Quatre manques relevés sur l'article 5

  • le législateur n'a pas imposé à cette technique un caractère exceptionnel ;
  • il n'a pas réservé son usage aux enquêtes portant sur une infraction d'une complexité particulière ;
  • il ne l'a pas conditionnée à l'impossibilité de mettre d'abord en œuvre des techniques d'enquête moins intrusives ;
  • il n'a pas précisé de modalités particulières de conservation des informations révélées sur les caractères morphologiques d'une personne.

Deux réserves d'interprétation

Deux autres dispositifs restent dans la loi, mais sous réserve d'interprétation. Le premier est la cristallisation de la liste des témoins et des experts cités à l'audience de la cour d'assises. Le second est la visio-audience à Saint-Pierre-et-Miquelon. Le Conseil ne les a pas supprimés : il a fixé la lecture sous laquelle ils sont conformes à la Constitution.

Huit jours pour statuer

Le Premier ministre a demandé un examen en urgence. Le Conseil a donc rendu sa décision dans le délai de huit jours prévu au troisième alinéa de l'article 61 de la Constitution.

Deux saisines lui avaient été adressées, chacune par plus de soixante députés. La première émane du groupe Socialistes et apparentés. La seconde réunit les groupes La France insoumise, Écologiste et Social et Gauche démocrate et républicaine.

Le même jour, le Conseil constitutionnel a déclaré conforme à la Constitution la loi organique relative au renforcement des juridictions criminelles.

4 Publications sources

Cet article est écrit à partir du texte publié par l'autorité à l'origine de l'information — Extrait du document officiel — Conseil constitutionnel, reproduction autorisée avec mention de la source.
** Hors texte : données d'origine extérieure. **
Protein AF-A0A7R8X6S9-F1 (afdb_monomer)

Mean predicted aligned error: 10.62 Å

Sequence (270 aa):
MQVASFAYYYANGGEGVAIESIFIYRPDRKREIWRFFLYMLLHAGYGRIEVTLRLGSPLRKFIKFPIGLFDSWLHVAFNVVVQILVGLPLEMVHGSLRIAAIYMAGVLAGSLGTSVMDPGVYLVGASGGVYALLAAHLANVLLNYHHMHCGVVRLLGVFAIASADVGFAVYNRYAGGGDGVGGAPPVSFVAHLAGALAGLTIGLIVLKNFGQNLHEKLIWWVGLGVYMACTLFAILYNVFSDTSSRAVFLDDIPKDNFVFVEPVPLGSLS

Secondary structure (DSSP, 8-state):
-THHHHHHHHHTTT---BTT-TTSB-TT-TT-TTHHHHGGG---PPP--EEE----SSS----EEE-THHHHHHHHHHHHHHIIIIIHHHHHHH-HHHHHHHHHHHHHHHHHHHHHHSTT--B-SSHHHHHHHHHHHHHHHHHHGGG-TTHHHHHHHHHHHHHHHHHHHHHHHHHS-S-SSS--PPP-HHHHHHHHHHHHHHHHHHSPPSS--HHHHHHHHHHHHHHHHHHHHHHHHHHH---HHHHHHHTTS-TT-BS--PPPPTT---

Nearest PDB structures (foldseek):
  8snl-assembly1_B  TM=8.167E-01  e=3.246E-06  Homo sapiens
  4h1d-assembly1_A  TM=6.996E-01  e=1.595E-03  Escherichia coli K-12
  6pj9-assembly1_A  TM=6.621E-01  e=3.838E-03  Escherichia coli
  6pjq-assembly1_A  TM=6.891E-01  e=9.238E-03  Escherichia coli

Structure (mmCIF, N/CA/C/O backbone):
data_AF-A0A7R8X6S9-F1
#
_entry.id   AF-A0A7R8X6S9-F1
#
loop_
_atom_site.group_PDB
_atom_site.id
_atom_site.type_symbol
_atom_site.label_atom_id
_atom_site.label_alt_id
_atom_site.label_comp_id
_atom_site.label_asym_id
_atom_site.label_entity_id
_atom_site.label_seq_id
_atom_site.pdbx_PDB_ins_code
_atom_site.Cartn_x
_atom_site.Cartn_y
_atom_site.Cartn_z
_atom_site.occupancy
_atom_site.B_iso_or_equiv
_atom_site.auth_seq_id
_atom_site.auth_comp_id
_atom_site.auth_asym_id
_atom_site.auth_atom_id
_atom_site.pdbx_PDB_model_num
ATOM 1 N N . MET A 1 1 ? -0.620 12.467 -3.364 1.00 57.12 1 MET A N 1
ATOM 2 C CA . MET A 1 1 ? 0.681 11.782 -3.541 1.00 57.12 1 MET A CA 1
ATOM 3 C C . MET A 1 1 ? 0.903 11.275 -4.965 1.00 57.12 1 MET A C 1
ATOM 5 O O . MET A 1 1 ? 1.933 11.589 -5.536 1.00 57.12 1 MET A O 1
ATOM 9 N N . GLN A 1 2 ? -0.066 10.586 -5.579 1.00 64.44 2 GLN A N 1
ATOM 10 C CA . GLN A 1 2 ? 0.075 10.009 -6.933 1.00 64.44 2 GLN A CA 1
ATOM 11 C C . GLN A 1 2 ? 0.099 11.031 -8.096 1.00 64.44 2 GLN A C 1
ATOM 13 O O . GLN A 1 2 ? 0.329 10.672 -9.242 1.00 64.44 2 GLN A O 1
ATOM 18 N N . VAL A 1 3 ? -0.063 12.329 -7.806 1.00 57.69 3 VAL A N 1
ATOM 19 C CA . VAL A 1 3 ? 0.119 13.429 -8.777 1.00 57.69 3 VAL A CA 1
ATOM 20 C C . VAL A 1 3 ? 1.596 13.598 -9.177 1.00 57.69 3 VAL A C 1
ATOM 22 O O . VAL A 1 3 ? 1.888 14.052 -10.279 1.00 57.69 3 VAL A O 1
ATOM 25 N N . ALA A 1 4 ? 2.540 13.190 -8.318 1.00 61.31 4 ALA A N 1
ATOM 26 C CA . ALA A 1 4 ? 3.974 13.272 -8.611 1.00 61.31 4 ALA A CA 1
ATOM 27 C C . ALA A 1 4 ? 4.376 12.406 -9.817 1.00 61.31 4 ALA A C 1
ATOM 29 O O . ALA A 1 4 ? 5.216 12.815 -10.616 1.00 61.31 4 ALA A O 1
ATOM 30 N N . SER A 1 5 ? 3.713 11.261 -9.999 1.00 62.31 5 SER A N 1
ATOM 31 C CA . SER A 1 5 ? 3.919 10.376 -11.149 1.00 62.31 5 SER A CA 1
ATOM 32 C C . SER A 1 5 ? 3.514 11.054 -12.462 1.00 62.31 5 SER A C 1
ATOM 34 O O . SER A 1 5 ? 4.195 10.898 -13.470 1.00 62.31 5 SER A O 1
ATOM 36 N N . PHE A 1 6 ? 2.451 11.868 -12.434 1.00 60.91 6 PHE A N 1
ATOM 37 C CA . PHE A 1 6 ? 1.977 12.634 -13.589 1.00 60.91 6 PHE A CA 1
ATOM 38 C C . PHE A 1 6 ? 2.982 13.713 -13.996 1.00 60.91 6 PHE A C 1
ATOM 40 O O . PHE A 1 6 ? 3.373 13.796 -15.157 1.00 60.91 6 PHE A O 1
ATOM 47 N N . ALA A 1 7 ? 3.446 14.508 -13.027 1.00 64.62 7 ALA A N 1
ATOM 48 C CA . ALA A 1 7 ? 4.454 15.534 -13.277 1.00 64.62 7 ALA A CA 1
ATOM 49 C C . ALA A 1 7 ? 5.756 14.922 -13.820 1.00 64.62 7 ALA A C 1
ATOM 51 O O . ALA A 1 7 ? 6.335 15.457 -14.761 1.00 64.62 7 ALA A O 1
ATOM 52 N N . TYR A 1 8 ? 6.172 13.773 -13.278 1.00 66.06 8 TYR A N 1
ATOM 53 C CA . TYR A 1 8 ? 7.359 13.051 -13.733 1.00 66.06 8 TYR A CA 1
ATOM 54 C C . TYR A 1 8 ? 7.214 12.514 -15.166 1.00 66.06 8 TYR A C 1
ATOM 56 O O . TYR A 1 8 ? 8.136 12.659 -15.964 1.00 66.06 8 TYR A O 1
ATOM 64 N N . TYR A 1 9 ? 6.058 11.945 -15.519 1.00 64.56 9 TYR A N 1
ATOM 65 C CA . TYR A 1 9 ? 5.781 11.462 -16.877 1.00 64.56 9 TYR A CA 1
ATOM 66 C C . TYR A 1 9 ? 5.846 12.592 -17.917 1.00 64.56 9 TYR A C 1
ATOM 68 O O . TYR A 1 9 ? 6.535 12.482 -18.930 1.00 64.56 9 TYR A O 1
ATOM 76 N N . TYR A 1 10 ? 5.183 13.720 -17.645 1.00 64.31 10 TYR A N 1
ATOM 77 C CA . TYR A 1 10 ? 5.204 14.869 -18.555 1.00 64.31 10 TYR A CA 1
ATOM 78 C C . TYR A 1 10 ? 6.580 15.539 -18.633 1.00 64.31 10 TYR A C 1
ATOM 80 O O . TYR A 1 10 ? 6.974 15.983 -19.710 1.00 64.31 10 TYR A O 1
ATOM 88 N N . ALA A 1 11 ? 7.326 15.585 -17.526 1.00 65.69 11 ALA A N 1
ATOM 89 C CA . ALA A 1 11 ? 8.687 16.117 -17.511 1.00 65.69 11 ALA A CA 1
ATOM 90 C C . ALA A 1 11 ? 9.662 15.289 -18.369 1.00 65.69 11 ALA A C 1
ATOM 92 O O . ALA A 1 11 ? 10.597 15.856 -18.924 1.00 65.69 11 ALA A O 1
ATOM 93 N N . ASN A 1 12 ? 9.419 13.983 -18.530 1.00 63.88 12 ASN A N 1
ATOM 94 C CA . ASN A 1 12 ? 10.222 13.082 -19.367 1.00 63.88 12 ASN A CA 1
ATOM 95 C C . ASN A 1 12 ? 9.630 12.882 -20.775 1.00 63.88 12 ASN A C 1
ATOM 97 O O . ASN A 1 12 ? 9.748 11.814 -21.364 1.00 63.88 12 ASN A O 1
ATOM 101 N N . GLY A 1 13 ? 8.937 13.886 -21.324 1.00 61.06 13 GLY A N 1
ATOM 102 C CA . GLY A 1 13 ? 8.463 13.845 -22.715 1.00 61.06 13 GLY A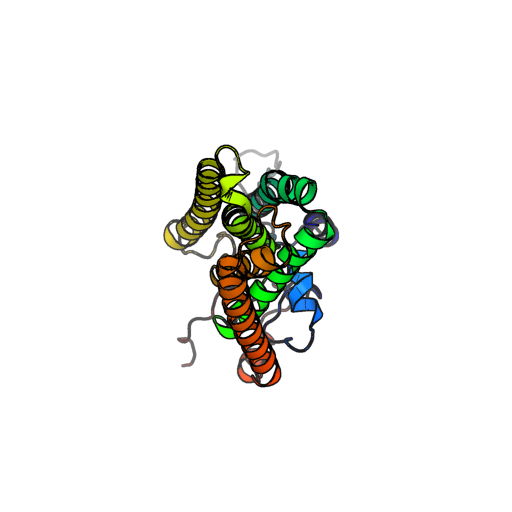 CA 1
ATOM 103 C C . GLY A 1 13 ? 7.346 12.831 -22.996 1.00 61.06 13 GLY A C 1
ATOM 104 O O . GLY A 1 13 ? 7.046 12.553 -24.158 1.00 61.06 13 GLY A O 1
ATOM 105 N N . GLY A 1 14 ? 6.700 12.295 -21.956 1.00 56.66 14 GLY A N 1
ATOM 106 C CA . GLY A 1 14 ? 5.706 11.231 -22.087 1.00 56.66 14 GLY A CA 1
ATOM 107 C C . GLY A 1 14 ? 6.315 9.853 -22.355 1.00 56.66 14 GLY A C 1
ATOM 108 O O . GLY A 1 14 ? 5.608 8.936 -22.789 1.00 56.66 14 GLY A O 1
ATOM 109 N N . GLU A 1 15 ? 7.613 9.706 -22.114 1.00 55.19 15 GLU A N 1
ATOM 110 C CA . GLU A 1 15 ? 8.255 8.408 -22.003 1.00 55.19 15 GLU A CA 1
ATOM 111 C C . GLU A 1 15 ? 8.011 7.840 -20.589 1.00 55.19 15 GLU A C 1
ATOM 113 O O . GLU A 1 15 ? 7.636 8.569 -19.666 1.00 55.19 15 GLU A O 1
ATOM 118 N N . GLY A 1 16 ? 8.086 6.517 -20.436 1.00 60.69 16 GLY A N 1
ATOM 119 C CA . GLY A 1 16 ? 7.729 5.824 -19.194 1.00 60.69 16 GLY A CA 1
ATOM 120 C C . GLY A 1 16 ? 8.616 6.189 -17.994 1.00 60.69 16 GLY A C 1
ATOM 121 O O . GLY A 1 16 ? 9.376 7.153 -17.990 1.00 60.69 16 GLY A O 1
ATOM 122 N N . VAL A 1 17 ? 8.583 5.376 -16.938 1.00 64.94 17 VAL A N 1
ATOM 123 C CA . VAL A 1 17 ? 9.544 5.541 -15.833 1.00 64.94 17 VAL A CA 1
ATOM 124 C C . VAL A 1 17 ? 10.888 4.934 -16.229 1.00 64.94 17 VAL A C 1
ATOM 126 O O . VAL A 1 17 ? 10.953 3.744 -16.534 1.00 64.94 17 VAL A O 1
ATOM 129 N N . ALA A 1 18 ? 11.953 5.740 -16.218 1.00 66.00 18 ALA A N 1
ATOM 130 C CA . ALA A 1 18 ? 13.311 5.260 -16.463 1.00 66.00 18 ALA A CA 1
ATOM 131 C C . ALA A 1 18 ? 13.767 4.316 -15.336 1.00 66.00 18 ALA A C 1
ATOM 133 O O . ALA A 1 18 ? 13.589 4.631 -14.154 1.00 66.00 18 ALA A O 1
ATOM 134 N N . ILE A 1 19 ? 14.401 3.191 -15.685 1.00 65.75 19 ILE A N 1
ATOM 135 C CA . ILE A 1 19 ? 14.937 2.209 -14.716 1.00 65.75 19 ILE A CA 1
ATOM 136 C C . ILE A 1 19 ? 15.984 2.850 -13.781 1.00 65.75 19 ILE A C 1
ATOM 138 O O . ILE A 1 19 ? 16.120 2.475 -12.616 1.00 65.75 19 ILE A O 1
ATOM 142 N N . GLU A 1 20 ? 16.675 3.884 -14.258 1.00 69.25 20 GLU A N 1
ATOM 143 C CA . GLU A 1 20 ? 17.664 4.649 -13.493 1.00 69.25 20 GLU A CA 1
ATOM 144 C C . GLU A 1 20 ? 17.058 5.698 -12.545 1.00 69.25 20 GLU A C 1
ATOM 146 O O . GLU A 1 20 ? 17.784 6.351 -11.792 1.00 69.25 20 GLU A O 1
ATOM 151 N N . SER A 1 21 ? 15.731 5.868 -12.531 1.00 77.50 21 SER A N 1
ATOM 152 C CA . SER A 1 21 ? 15.070 6.854 -11.673 1.00 77.50 21 SER A CA 1
ATOM 153 C C . SER A 1 21 ? 15.483 6.694 -10.209 1.00 77.50 21 SER A C 1
ATOM 155 O O . SER A 1 21 ? 15.430 5.600 -9.654 1.00 77.50 21 SER A O 1
ATOM 157 N N . ILE A 1 22 ? 15.841 7.791 -9.535 1.00 83.50 22 ILE A N 1
ATOM 158 C CA . ILE A 1 22 ? 16.210 7.778 -8.107 1.00 83.50 22 ILE A CA 1
ATOM 159 C C . ILE A 1 22 ? 15.069 7.292 -7.196 1.00 83.50 22 ILE A C 1
ATOM 161 O O . ILE A 1 22 ? 15.313 6.870 -6.065 1.00 83.50 22 ILE A O 1
ATOM 165 N N . PHE A 1 23 ? 13.828 7.328 -7.689 1.00 84.69 23 PHE A N 1
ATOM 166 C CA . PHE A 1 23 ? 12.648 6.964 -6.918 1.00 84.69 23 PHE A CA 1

  1. Décision n° 2026-909 DC du 23 juillet 2026 - Communiqué de presseConseil constitutionnel — Décisions ·
  2. Décision n° 2026-908 DC du 23 juillet 2026 - Communiqué de presseConseil constitutionnel — Décisions ·
  3. Décision n° 2026-906 DC du 23 juillet 2026 - Communiqué de presseConseil constitutionnel — Décisions ·
  4. Décision n° 2026-907 DC du 6 août 2026 - Communiqué de presseConseil constitutionnel — Décisions ·

Article produit automatiquement — sans rédaction humaine

Ce texte a été rédigé par un traitement automatisé à partir des 4 publications citées ci-dessus, et n'a été relu par aucun journaliste : fildactu.fr n'a pas de rédaction. Aucune phrase n'est reprise d'un article de presse. En cas d'écart avec une source, c'est la source qui fait foi.